Ora, assim não procedeu a recorrente, nem então, nem tão pouco após ser notificada do segundo requerimento com o mesmo teor, nem mesmo na sequência das notificações das decisões em que o Tribunal a quo se pronunciou sobre tais requerimentos. Daí que, sem cuidar agora de saber se lhe assistia razão, ou não, o certo é que a recorrente deixou precludir o direito de suscitar a questão do alegado impedimento do Senhor perito médico para intervir no exame por junta médica.
Por conseguinte, embora o tribunal a quo tenha apreciado o requerimento sem cuidar de ter em conta o disposto no art.º 471.º n.º1, do CPC, logo por essa razão, sempre seria de desatender a alegada nulidade da intervenção no exame por junta médica do Senhor Perito Médico indicado pelo sinistrado.
Mas ainda que assim não se entendesse, não assistiria razão à recorrente nos argumentos que opõe à decisão recorrida.

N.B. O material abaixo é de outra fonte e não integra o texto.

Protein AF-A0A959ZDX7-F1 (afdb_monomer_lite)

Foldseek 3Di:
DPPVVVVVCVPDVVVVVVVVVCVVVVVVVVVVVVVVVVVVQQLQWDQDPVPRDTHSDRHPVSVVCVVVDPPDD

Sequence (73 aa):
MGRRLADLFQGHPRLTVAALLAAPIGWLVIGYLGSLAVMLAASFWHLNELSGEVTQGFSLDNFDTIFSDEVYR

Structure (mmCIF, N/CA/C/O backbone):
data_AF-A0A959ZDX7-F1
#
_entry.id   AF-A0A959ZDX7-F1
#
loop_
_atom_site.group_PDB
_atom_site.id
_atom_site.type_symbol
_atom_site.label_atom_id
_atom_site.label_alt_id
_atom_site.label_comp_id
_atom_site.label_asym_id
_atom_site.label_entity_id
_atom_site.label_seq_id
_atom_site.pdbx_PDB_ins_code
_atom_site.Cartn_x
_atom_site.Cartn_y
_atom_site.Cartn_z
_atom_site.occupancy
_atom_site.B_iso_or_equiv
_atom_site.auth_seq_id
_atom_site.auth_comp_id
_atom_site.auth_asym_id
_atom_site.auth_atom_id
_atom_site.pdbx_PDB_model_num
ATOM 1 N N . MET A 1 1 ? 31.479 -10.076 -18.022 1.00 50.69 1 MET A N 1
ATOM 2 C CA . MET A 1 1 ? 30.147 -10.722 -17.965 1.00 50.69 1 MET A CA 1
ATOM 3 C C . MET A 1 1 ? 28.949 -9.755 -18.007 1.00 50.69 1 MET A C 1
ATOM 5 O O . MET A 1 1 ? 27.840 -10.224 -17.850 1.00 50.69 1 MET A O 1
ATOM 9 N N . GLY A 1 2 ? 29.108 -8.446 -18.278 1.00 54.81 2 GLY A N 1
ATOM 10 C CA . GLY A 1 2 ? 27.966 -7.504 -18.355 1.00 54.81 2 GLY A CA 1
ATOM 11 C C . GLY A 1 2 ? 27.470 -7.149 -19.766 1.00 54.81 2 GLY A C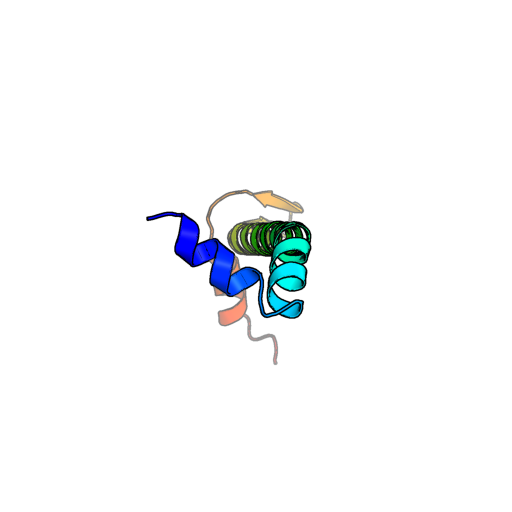 1
ATOM 12 O O . GLY A 1 2 ? 26.414 -6.552 -19.907 1.00 54.81 2 GLY A O 1
ATOM 13 N N . ARG A 1 3 ? 28.211 -7.514 -20.825 1.00 53.94 3 ARG A N 1
ATOM 14 C CA . ARG A 1 3 ? 27.915 -7.065 -22.203 1.00 53.94 3 ARG A CA 1
ATOM 15 C C . ARG A 1 3 ? 26.816 -7.871 -22.909 1.00 53.94 3 ARG A C 1
ATOM 17 O O . ARG A 1 3 ? 26.117 -7.321 -23.740 1.00 53.94 3 ARG A O 1
ATOM 24 N N . ARG A 1 4 ? 26.586 -9.128 -22.507 1.00 54.25 4 ARG A N 1
ATOM 25 C CA . ARG A 1 4 ? 25.540 -9.986 -23.101 1.00 54.25 4 ARG A CA 1
ATOM 26 C C . ARG A 1 4 ? 24.110 -9.614 -22.696 1.00 54.25 4 ARG A C 1
ATOM 28 O O . ARG A 1 4 ? 23.178 -9.973 -23.402 1.00 54.25 4 ARG A O 1
ATOM 35 N N . LEU A 1 5 ? 23.930 -8.910 -21.575 1.00 54.94 5 LEU A N 1
ATOM 36 C CA . LEU A 1 5 ? 22.605 -8.443 -21.148 1.00 54.94 5 LEU A CA 1
ATOM 37 C C . LEU A 1 5 ? 22.124 -7.255 -21.993 1.00 54.94 5 LEU A C 1
ATOM 39 O O . LEU A 1 5 ? 20.925 -7.114 -22.210 1.00 54.94 5 LEU A O 1
ATOM 43 N N . ALA A 1 6 ? 23.056 -6.443 -22.503 1.00 54.69 6 ALA A N 1
ATOM 44 C CA . ALA A 1 6 ? 22.739 -5.319 -23.378 1.00 54.69 6 ALA A CA 1
ATOM 45 C C . ALA A 1 6 ? 22.309 -5.786 -24.781 1.00 54.69 6 ALA A C 1
ATOM 47 O O . ALA A 1 6 ? 21.357 -5.247 -25.339 1.00 54.69 6 ALA A O 1
ATOM 48 N N . ASP A 1 7 ? 22.926 -6.849 -25.308 1.00 55.62 7 ASP A N 1
ATOM 49 C CA . ASP A 1 7 ? 22.616 -7.359 -26.652 1.00 55.62 7 ASP A CA 1
ATOM 50 C C . ASP A 1 7 ? 21.188 -7.925 -26.773 1.00 55.62 7 ASP A C 1
ATOM 52 O O . ASP A 1 7 ? 20.569 -7.823 -27.831 1.00 55.62 7 ASP A O 1
ATOM 56 N N . LEU A 1 8 ? 20.609 -8.448 -25.684 1.00 55.28 8 LEU A N 1
ATOM 57 C CA . LEU A 1 8 ? 19.209 -8.900 -25.667 1.00 55.28 8 LEU A CA 1
ATOM 58 C C . LEU A 1 8 ? 18.206 -7.735 -25.697 1.00 55.28 8 LEU A C 1
ATOM 60 O O . LEU A 1 8 ? 17.094 -7.886 -26.200 1.00 55.28 8 LEU A O 1
ATOM 64 N N . PHE A 1 9 ? 18.600 -6.566 -25.189 1.00 56.09 9 PHE A N 1
ATOM 65 C CA . PHE A 1 9 ? 17.766 -5.364 -25.185 1.00 56.09 9 PHE A CA 1
ATOM 66 C C . PHE A 1 9 ? 17.822 -4.589 -26.507 1.00 56.09 9 PHE A C 1
ATOM 68 O O . PHE A 1 9 ? 16.876 -3.872 -26.825 1.00 56.09 9 PHE A O 1
ATOM 75 N N . GLN A 1 10 ? 18.890 -4.748 -27.294 1.00 55.88 10 GLN A N 1
ATOM 76 C CA . GLN A 1 10 ? 19.109 -3.973 -28.519 1.00 55.88 10 GLN A CA 1
ATOM 77 C C . GLN A 1 10 ? 18.247 -4.446 -29.711 1.00 55.88 10 GLN A C 1
ATOM 79 O O . GLN A 1 10 ? 17.983 -3.664 -30.620 1.00 55.88 10 GLN A O 1
ATOM 84 N N . GLY A 1 11 ? 17.795 -5.709 -29.722 1.00 56.88 11 GLY A N 1
ATOM 85 C CA . GLY A 1 11 ? 17.040 -6.303 -30.841 1.00 56.88 11 GLY A CA 1
ATOM 86 C C . GLY A 1 11 ? 15.511 -6.213 -30.741 1.00 56.88 11 GLY A C 1
ATOM 87 O O . GLY A 1 11 ? 14.814 -6.400 -31.737 1.00 56.88 11 GLY A O 1
ATOM 88 N N . HIS A 1 12 ? 14.968 -5.913 -29.558 1.00 61.81 12 HIS A N 1
ATOM 89 C CA . HIS A 1 12 ? 13.526 -5.905 -29.310 1.00 61.81 12 HIS A CA 1
ATOM 90 C C . HIS A 1 12 ? 13.090 -4.560 -28.717 1.00 61.81 12 HIS A C 1
ATOM 92 O O . HIS A 1 12 ? 13.067 -4.420 -27.493 1.00 61.81 12 HIS A O 1
ATOM 98 N N . PRO A 1 13 ? 12.659 -3.584 -29.543 1.00 63.22 13 PRO A N 1
ATOM 99 C CA . PRO A 1 13 ? 12.262 -2.248 -29.076 1.00 63.22 13 PRO A CA 1
ATOM 100 C C . PRO A 1 13 ? 11.190 -2.274 -27.972 1.00 63.22 13 PRO A C 1
ATOM 102 O O . PRO A 1 13 ? 11.116 -1.368 -27.147 1.00 63.22 13 PRO A O 1
ATOM 105 N N . ARG A 1 14 ? 10.389 -3.346 -27.894 1.00 63.91 14 ARG A N 1
ATOM 106 C CA . ARG A 1 14 ? 9.382 -3.546 -26.841 1.00 63.91 14 ARG A CA 1
ATOM 107 C C . ARG A 1 14 ? 9.991 -3.794 -25.455 1.00 63.91 14 ARG A C 1
ATOM 109 O O . ARG A 1 14 ? 9.388 -3.371 -24.475 1.00 63.91 14 ARG A O 1
ATOM 116 N N . LEU A 1 15 ? 11.161 -4.435 -25.356 1.00 69.75 15 LEU A N 1
ATOM 117 C CA . LEU A 1 15 ? 11.847 -4.656 -24.075 1.00 69.75 15 LEU A CA 1
ATOM 118 C C . LEU A 1 15 ? 12.452 -3.357 -23.548 1.00 69.75 15 LEU A C 1
ATOM 120 O O . LEU A 1 15 ? 12.311 -3.057 -22.367 1.00 69.75 15 LEU A O 1
ATOM 124 N N . THR A 1 16 ? 13.045 -2.545 -24.423 1.00 68.81 16 THR A N 1
ATOM 125 C CA . THR A 1 16 ? 13.539 -1.208 -24.067 1.00 68.81 16 THR A CA 1
ATOM 126 C C . THR A 1 16 ? 12.408 -0.323 -23.552 1.00 68.81 16 THR A C 1
ATOM 128 O O . THR A 1 16 ? 12.552 0.301 -22.505 1.00 68.81 16 THR A O 1
ATOM 131 N N . VAL A 1 17 ? 11.254 -0.322 -24.232 1.00 74.81 17 VAL A N 1
ATOM 132 C CA . VAL A 1 17 ? 10.052 0.396 -23.776 1.00 74.81 17 VAL A CA 1
ATOM 133 C C . VAL A 1 17 ? 9.550 -0.159 -22.442 1.00 74.81 17 VAL A C 1
ATOM 135 O O . VAL A 1 17 ? 9.242 0.621 -21.547 1.00 74.81 17 VAL A O 1
ATOM 138 N N . ALA A 1 18 ? 9.516 -1.482 -22.265 1.00 80.12 18 ALA A N 1
ATOM 139 C CA . ALA A 1 18 ? 9.116 -2.096 -21.001 1.00 80.12 18 ALA A CA 1
ATOM 140 C C . ALA A 1 18 ? 10.050 -1.713 -19.844 1.00 80.12 18 ALA A C 1
ATOM 142 O O . ALA A 1 18 ? 9.560 -1.419 -18.763 1.00 80.12 18 ALA A O 1
ATOM 143 N N . ALA A 1 19 ? 11.367 -1.646 -20.058 1.00 80.62 19 ALA A N 1
ATOM 144 C CA . ALA A 1 19 ? 12.307 -1.178 -19.039 1.00 80.62 19 ALA A CA 1
ATOM 145 C C . ALA A 1 19 ? 12.172 0.324 -18.754 1.00 80.62 19 ALA A C 1
ATOM 147 O O . ALA A 1 19 ? 12.269 0.732 -17.600 1.00 80.62 19 ALA A O 1
ATOM 148 N N . LEU A 1 20 ? 11.887 1.143 -19.773 1.00 84.38 20 LEU A N 1
ATOM 149 C CA . LEU A 1 20 ? 11.611 2.569 -19.586 1.00 84.38 20 LEU A CA 1
ATOM 150 C C . LEU A 1 20 ? 10.331 2.790 -18.761 1.00 84.38 20 LEU A C 1
ATOM 152 O O . LEU A 1 20 ? 10.285 3.669 -17.904 1.00 84.38 20 LEU A O 1
ATOM 156 N N . LEU A 1 21 ? 9.305 1.966 -19.002 1.00 85.12 21 LEU A N 1
ATOM 157 C CA . LEU A 1 21 ? 8.035 1.969 -18.273 1.00 85.12 21 LEU A CA 1
ATOM 158 C C . LEU A 1 21 ? 8.111 1.243 -16.925 1.00 85.12 21 LEU A C 1
ATOM 160 O O . LEU A 1 21 ? 7.282 1.499 -16.056 1.00 85.12 21 LEU A O 1
ATOM 164 N N . ALA A 1 22 ? 9.101 0.377 -16.707 1.00 89.12 22 ALA A N 1
ATOM 165 C CA . ALA A 1 22 ? 9.279 -0.326 -15.441 1.00 89.12 22 ALA A CA 1
ATOM 166 C C . ALA A 1 22 ? 9.533 0.649 -14.286 1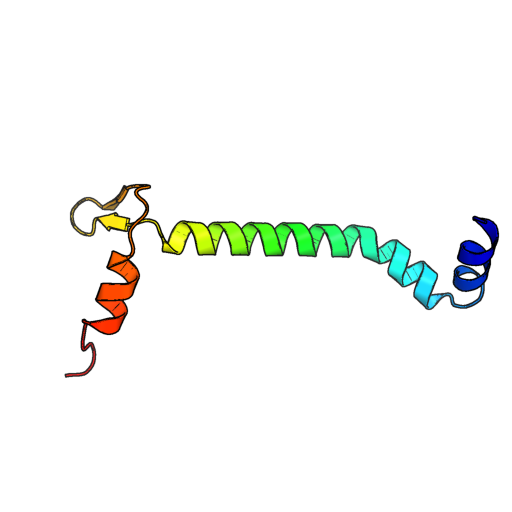.00 89.12 22 ALA A C 1
ATOM 168 O O . ALA A 1 22 ? 9.102 0.381 -13.171 1.00 89.12 22 ALA A O 1
ATOM 169 N N . ALA A 1 23 ? 10.166 1.798 -14.551 1.00 88.94 23 ALA A N 1
ATOM 170 C CA . ALA A 1 23 ? 10.343 2.850 -13.554 1.00 88.94 23 ALA A CA 1
ATOM 171 C C . ALA A 1 23 ? 8.996 3.435 -13.064 1.00 88.94 23 ALA A C 1
ATOM 173 O O . ALA A 1 23 ? 8.709 3.318 -11.869 1.00 88.94 23 ALA A O 1
ATOM 174 N N . PRO A 1 24 ? 8.126 4.008 -13.926 1.00 91.69 24 PRO A N 1
ATOM 175 C CA . PRO A 1 24 ? 6.828 4.519 -13.482 1.00 91.69 24 PRO A CA 1
ATOM 176 C C . PRO A 1 24 ? 5.873 3.415 -13.004 1.00 91.69 24 PRO A C 1
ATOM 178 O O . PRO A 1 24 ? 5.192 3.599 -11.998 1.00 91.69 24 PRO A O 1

O exame por junta médica inscreve-se no âmbito da denominada prova pericial, regendo-se para além do disposto naquela norma, também pelas que no Código de Processo Civil disciplinam este meio de prova (artigos 467.º e seguintes do CPC).
A prova pericial tem por objecto, conforme estatuído no art.º 388.º do CC “(..) a percepção ou apreciação de factos por meio de peritos, quando sejam necessário conhecimentos especiais que os julgadores não possuem” ou quando os factos “relativos a pessoas, não devam ser objecto de inspecção judicial”.
Recorrendo à lição do Professor Alberto dos Reis, elucida este que “O verdadeiro papel do perito é captar e recolher o facto para o apreciar como técnico, para emitir sobre ele o juízo de valor que a sua cultura especial e a sua experiência qualificada lhe ditarem” [Código do Processo Civil Anotado Vol. IV, Coimbra Editora, Reimpressão, 1987, pp. 171].
A sua função é a de “auxiliar do tribunal no julgamento da causa, facilitando a aplicação do direito aos factos”, não impedindo tal que seja “um agente de prova e que a perícia constitua um verdadeiro meio de prova” [Antunes Varela, J. Miguel Bezerra e Sampaio e Nora, Manual de Processo Civil, 2.ª Edição, Coimbra Editora, 1985, pp. 578].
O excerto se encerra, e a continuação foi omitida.